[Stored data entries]

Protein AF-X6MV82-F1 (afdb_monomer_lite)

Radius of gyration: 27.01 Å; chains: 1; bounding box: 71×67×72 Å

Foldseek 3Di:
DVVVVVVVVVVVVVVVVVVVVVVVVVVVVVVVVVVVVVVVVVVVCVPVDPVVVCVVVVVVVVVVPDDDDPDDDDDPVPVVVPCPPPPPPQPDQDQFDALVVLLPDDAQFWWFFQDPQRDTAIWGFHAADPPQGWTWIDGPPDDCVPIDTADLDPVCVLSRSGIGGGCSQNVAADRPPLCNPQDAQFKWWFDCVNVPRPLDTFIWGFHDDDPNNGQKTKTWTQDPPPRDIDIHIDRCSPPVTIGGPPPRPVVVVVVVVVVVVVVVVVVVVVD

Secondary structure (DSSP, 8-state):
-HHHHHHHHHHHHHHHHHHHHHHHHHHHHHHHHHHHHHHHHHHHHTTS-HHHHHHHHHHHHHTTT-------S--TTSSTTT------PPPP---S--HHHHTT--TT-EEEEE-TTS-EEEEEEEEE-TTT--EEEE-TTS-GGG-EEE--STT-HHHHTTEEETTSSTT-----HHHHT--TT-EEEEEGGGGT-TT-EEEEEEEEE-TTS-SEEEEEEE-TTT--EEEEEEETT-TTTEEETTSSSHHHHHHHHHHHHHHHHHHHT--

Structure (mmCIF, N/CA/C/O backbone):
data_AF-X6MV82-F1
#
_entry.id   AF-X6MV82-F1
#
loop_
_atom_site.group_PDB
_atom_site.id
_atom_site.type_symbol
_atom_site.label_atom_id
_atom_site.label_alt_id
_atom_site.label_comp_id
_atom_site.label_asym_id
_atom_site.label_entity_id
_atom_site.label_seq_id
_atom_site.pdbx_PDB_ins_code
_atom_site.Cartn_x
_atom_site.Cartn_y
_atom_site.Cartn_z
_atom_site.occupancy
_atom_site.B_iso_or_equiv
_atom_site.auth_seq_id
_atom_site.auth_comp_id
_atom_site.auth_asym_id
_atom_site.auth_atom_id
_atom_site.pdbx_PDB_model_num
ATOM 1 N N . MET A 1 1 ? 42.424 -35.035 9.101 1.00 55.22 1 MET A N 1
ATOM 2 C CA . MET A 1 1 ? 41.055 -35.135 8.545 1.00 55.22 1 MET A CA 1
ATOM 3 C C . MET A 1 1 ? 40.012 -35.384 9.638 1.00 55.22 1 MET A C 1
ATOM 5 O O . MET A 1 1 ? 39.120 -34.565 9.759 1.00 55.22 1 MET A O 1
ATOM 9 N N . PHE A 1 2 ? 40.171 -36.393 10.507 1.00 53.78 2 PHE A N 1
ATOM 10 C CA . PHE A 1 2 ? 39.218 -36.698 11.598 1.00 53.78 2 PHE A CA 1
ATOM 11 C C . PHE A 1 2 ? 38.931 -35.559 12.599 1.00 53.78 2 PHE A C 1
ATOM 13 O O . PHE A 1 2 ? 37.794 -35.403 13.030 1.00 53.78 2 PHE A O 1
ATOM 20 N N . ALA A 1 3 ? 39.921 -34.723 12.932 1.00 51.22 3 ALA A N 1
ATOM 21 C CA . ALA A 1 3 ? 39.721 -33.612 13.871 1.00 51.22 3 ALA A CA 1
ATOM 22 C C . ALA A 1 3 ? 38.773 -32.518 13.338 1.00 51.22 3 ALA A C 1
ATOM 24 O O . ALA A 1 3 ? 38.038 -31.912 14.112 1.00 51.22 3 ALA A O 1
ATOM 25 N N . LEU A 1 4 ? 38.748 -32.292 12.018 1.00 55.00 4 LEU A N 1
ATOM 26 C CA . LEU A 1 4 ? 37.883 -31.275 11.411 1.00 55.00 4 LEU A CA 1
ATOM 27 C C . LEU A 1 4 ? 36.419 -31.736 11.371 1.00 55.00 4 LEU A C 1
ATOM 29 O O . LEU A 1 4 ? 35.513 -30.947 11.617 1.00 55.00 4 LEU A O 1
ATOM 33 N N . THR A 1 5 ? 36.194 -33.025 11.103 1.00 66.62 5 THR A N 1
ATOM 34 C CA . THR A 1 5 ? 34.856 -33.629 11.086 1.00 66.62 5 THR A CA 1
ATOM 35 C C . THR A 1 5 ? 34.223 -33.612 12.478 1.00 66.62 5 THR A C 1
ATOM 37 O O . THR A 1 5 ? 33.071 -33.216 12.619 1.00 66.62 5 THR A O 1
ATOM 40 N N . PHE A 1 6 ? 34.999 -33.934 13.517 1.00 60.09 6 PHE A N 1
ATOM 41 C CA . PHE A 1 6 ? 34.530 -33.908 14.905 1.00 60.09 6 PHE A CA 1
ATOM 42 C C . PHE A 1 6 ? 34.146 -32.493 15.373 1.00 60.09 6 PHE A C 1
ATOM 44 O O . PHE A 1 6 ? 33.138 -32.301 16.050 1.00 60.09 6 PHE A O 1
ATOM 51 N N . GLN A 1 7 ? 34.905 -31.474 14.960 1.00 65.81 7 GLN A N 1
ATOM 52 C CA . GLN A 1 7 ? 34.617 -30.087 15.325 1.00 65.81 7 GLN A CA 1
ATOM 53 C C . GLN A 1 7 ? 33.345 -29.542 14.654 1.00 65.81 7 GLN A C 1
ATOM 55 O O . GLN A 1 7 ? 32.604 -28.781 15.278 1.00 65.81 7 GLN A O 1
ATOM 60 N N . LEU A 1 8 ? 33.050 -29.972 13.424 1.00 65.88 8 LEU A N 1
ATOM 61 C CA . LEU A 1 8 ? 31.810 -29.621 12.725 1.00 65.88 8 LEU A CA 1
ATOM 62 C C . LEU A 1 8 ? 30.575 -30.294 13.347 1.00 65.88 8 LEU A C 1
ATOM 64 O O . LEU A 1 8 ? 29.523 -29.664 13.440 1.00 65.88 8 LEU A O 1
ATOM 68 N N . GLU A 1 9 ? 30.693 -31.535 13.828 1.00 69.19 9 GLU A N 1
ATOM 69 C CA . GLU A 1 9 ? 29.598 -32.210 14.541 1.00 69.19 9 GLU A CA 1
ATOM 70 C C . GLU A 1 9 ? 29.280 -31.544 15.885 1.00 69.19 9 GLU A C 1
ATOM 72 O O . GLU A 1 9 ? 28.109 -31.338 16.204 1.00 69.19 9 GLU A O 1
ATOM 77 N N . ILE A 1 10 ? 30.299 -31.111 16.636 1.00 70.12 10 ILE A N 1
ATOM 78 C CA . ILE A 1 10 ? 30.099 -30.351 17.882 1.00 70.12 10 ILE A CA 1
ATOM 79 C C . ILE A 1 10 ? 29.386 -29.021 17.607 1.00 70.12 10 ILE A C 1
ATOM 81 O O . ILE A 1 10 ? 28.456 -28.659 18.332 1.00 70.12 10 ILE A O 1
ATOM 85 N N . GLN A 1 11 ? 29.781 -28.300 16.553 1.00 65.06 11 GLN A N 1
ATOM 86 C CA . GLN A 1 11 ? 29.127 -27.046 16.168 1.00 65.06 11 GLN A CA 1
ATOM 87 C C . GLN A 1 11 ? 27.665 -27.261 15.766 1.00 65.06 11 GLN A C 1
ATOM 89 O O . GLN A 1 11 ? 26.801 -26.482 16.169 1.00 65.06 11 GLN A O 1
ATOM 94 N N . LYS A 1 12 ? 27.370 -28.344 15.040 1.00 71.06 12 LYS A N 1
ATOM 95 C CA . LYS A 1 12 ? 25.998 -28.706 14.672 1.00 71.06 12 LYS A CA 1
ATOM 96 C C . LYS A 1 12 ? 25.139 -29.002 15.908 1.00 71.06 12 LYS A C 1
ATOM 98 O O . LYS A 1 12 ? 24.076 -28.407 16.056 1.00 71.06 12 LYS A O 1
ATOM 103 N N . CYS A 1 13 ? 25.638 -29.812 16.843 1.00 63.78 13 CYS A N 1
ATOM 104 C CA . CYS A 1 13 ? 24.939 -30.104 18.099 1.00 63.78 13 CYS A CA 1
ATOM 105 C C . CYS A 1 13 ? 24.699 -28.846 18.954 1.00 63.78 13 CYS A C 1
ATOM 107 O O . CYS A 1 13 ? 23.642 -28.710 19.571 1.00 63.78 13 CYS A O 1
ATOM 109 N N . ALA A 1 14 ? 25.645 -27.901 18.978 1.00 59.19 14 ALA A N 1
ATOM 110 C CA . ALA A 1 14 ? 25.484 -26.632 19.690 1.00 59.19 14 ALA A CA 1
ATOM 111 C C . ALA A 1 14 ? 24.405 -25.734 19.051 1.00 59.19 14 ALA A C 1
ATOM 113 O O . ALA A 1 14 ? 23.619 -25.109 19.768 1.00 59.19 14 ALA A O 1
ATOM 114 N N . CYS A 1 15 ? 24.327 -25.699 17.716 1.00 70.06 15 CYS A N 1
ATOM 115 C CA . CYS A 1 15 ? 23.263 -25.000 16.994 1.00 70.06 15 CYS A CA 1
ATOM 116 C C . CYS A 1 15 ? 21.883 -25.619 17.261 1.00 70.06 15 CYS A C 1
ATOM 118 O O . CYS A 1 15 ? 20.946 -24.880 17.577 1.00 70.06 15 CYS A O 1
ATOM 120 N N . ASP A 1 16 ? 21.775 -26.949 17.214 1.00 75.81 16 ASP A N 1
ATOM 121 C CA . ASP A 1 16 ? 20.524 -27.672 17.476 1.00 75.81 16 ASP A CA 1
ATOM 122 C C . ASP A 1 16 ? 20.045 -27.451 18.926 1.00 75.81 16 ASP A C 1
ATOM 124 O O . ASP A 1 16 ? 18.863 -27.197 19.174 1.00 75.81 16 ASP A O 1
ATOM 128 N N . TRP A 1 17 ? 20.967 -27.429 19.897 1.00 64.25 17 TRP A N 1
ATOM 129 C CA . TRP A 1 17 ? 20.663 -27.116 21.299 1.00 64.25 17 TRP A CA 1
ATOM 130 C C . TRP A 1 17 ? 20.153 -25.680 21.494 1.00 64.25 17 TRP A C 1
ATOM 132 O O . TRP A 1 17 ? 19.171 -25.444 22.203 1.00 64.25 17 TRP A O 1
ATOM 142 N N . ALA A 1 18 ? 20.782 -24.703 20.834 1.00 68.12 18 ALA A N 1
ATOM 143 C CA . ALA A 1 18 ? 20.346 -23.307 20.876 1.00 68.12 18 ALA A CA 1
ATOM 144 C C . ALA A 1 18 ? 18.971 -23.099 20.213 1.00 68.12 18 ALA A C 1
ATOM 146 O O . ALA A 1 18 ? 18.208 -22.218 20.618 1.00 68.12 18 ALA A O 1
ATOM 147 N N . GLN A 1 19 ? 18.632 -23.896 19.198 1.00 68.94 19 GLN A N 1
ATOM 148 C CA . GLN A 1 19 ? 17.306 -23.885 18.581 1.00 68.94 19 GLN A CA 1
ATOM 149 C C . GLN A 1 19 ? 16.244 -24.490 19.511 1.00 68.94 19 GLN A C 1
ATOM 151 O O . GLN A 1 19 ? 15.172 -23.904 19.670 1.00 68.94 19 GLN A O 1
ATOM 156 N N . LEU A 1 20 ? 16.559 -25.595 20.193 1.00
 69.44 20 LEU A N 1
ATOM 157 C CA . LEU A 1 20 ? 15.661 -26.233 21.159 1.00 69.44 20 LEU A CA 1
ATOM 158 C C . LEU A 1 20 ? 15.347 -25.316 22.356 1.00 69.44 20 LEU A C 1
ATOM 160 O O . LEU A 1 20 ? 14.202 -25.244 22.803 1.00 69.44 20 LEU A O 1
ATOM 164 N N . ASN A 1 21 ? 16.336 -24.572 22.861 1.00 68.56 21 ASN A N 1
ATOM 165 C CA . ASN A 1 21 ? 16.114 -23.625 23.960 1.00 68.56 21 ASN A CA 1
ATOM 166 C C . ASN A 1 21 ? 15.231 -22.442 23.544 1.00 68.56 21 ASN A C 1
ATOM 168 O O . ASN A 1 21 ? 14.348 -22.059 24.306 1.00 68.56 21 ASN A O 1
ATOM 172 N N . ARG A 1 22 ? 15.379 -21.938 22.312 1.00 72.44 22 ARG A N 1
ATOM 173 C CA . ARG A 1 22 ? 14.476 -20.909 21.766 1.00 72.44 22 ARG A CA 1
---
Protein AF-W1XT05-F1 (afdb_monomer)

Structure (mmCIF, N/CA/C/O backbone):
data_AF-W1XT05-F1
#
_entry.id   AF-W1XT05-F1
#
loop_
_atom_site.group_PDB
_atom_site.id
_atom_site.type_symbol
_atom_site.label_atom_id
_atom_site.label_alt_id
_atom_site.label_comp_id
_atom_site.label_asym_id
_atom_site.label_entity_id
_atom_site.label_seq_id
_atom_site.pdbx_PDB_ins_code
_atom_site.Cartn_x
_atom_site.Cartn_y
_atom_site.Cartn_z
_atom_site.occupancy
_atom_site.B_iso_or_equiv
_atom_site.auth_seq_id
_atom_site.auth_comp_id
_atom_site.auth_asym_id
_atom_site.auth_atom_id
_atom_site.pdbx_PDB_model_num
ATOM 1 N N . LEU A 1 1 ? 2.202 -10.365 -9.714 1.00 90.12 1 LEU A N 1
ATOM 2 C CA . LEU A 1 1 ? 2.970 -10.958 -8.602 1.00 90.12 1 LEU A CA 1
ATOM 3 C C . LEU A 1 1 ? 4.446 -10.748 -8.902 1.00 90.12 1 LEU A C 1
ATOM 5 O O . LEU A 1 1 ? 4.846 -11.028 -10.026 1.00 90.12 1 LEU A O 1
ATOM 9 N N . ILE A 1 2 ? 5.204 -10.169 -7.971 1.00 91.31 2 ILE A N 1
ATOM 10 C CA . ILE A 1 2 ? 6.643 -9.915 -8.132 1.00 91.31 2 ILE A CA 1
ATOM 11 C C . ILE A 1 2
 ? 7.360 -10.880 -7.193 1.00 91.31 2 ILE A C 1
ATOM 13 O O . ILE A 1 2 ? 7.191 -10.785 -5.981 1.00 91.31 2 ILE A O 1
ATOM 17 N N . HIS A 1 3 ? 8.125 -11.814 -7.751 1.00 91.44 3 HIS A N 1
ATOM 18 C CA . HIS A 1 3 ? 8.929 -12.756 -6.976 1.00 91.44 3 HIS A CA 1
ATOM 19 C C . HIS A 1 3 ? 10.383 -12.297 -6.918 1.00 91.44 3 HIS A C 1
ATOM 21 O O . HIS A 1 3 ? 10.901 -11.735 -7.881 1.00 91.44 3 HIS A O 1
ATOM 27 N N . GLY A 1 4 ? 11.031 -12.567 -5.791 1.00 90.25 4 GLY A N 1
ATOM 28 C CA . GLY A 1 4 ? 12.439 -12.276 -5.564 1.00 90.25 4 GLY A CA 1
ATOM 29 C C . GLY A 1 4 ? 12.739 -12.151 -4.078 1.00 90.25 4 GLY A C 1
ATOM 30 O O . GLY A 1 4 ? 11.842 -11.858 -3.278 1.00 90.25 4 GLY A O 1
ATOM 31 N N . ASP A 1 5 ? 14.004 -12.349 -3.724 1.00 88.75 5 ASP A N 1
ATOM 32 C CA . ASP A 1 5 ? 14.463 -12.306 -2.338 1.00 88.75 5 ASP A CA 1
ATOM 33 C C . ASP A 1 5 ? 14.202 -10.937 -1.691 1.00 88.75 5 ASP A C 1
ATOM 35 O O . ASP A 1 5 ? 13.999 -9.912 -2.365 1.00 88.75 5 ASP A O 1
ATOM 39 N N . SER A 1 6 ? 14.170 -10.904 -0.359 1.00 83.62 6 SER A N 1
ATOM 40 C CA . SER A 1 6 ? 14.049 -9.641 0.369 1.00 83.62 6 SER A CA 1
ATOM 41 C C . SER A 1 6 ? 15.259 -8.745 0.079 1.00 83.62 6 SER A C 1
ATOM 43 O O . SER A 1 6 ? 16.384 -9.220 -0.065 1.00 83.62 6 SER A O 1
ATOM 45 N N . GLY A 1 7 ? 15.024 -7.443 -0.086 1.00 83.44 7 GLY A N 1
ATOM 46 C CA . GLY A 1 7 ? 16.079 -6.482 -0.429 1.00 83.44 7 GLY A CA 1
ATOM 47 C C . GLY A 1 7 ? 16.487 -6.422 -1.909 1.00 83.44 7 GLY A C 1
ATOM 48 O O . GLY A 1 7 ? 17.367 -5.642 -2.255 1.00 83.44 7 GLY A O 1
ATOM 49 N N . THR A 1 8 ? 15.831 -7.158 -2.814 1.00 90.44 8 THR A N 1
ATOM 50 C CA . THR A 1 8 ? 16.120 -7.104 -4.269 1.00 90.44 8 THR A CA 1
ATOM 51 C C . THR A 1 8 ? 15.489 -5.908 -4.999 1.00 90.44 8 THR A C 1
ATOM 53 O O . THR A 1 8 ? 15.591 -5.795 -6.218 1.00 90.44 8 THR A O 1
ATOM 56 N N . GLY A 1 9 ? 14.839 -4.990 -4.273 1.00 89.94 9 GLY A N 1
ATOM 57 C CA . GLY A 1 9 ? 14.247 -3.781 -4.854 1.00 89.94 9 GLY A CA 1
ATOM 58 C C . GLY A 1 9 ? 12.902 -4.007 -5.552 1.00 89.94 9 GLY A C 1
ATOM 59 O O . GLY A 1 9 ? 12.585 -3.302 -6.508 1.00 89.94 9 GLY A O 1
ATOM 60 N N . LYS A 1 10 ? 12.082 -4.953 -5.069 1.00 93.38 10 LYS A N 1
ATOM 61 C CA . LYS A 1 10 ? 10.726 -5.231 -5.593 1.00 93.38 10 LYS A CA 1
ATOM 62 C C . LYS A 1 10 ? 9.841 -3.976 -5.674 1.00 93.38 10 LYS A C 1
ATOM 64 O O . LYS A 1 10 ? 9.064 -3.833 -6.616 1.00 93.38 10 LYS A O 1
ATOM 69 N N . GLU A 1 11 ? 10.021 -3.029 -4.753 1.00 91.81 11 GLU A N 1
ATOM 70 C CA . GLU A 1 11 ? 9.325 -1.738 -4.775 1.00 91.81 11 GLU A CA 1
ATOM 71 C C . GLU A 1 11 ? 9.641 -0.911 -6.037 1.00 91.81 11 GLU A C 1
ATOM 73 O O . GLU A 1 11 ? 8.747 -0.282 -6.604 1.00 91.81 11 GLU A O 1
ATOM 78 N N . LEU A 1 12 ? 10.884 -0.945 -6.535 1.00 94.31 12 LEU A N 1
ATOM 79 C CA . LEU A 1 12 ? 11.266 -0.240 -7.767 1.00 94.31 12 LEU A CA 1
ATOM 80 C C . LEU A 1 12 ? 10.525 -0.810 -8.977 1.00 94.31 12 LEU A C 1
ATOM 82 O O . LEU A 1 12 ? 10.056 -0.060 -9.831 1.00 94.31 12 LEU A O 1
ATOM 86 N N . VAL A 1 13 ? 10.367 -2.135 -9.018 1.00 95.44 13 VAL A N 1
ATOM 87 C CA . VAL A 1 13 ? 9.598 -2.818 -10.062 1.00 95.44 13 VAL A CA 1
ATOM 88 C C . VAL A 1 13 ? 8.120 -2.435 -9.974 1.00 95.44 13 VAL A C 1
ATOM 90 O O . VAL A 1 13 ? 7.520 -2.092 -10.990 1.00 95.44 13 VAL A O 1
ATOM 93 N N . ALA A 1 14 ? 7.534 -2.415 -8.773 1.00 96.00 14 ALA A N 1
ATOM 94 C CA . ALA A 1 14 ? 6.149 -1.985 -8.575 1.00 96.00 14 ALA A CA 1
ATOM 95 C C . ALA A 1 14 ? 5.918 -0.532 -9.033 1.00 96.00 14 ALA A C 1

Task prompt | Only one stretch of the entries above is wanted: the lines from the one containing "ATOM 87 C C ." through the one containing "ATOM 121 C CA". Please reproduce it exactly.

Response below |
ATOM 87 C C . GLN A 1 11 ? 27.665 -27.261 15.766 1.00 65.06 11 GLN A C 1
ATOM 89 O O . GLN A 1 11 ? 26.801 -26.482 16.169 1.00 65.06 11 GLN A O 1
ATOM 94 N N . LYS A 1 12 ? 27.370 -28.344 15.040 1.00 71.06 12 LYS A N 1
ATOM 95 C CA . LYS A 1 12 ? 25.998 -28.706 14.672 1.00 71.06 12 LYS A CA 1
ATOM 96 C C . LYS A 1 12 ? 25.139 -29.002 15.908 1.00 71.06 12 LYS A C 1
ATOM 98 O O . LYS A 1 12 ? 24.076 -28.407 16.056 1.00 71.06 12 LYS A O 1
ATOM 103 N N . CYS A 1 13 ? 25.638 -29.812 16.843 1.00 63.78 13 CYS A N 1
ATOM 104 C CA . CYS A 1 13 ? 24.939 -30.104 18.099 1.00 63.78 13 CYS A CA 1
ATOM 105 C C . CYS A 1 13 ? 24.699 -28.846 18.954 1.00 63.78 13 CYS A C 1
ATOM 107 O O . CYS A 1 13 ? 23.642 -28.710 19.571 1.00 63.78 13 CYS A O 1
ATOM 109 N N . ALA A 1 14 ? 25.645 -27.901 18.978 1.00 59.19 14 ALA A N 1
ATOM 110 C CA . ALA A 1 14 ? 25.484 -26.632 19.690 1.00 59.19 14 ALA A CA 1
ATOM 111 C C . ALA A 1 14 ? 24.405 -25.734 19.051 1.00 59.19 14 ALA A C 1
ATOM 113 O O . ALA A 1 14 ? 23.619 -25.109 19.768 1.00 59.19 14 ALA A O 1
ATOM 114 N N . CYS A 1 15 ? 24.327 -25.699 17.716 1.00 70.06 15 CYS A N 1
ATOM 115 C CA . CYS A 1 15 ? 23.263 -25.000 16.994 1.00 70.06 15 CYS A CA 1
ATOM 116 C C . CYS A 1 15 ? 21.883 -25.619 17.261 1.00 70.06 15 CYS A C 1
ATOM 118 O O . CYS A 1 15 ? 20.946 -24.880 17.577 1.00 70.06 15 CYS A O 1
ATOM 120 N N . ASP A 1 16 ? 21.775 -26.949 17.214 1.00 75.81 16 ASP A N 1
ATOM 121 C CA . ASP A 1 16 ? 20.524 -27.672 17.476 1.00 75.81 16 ASP A CA 1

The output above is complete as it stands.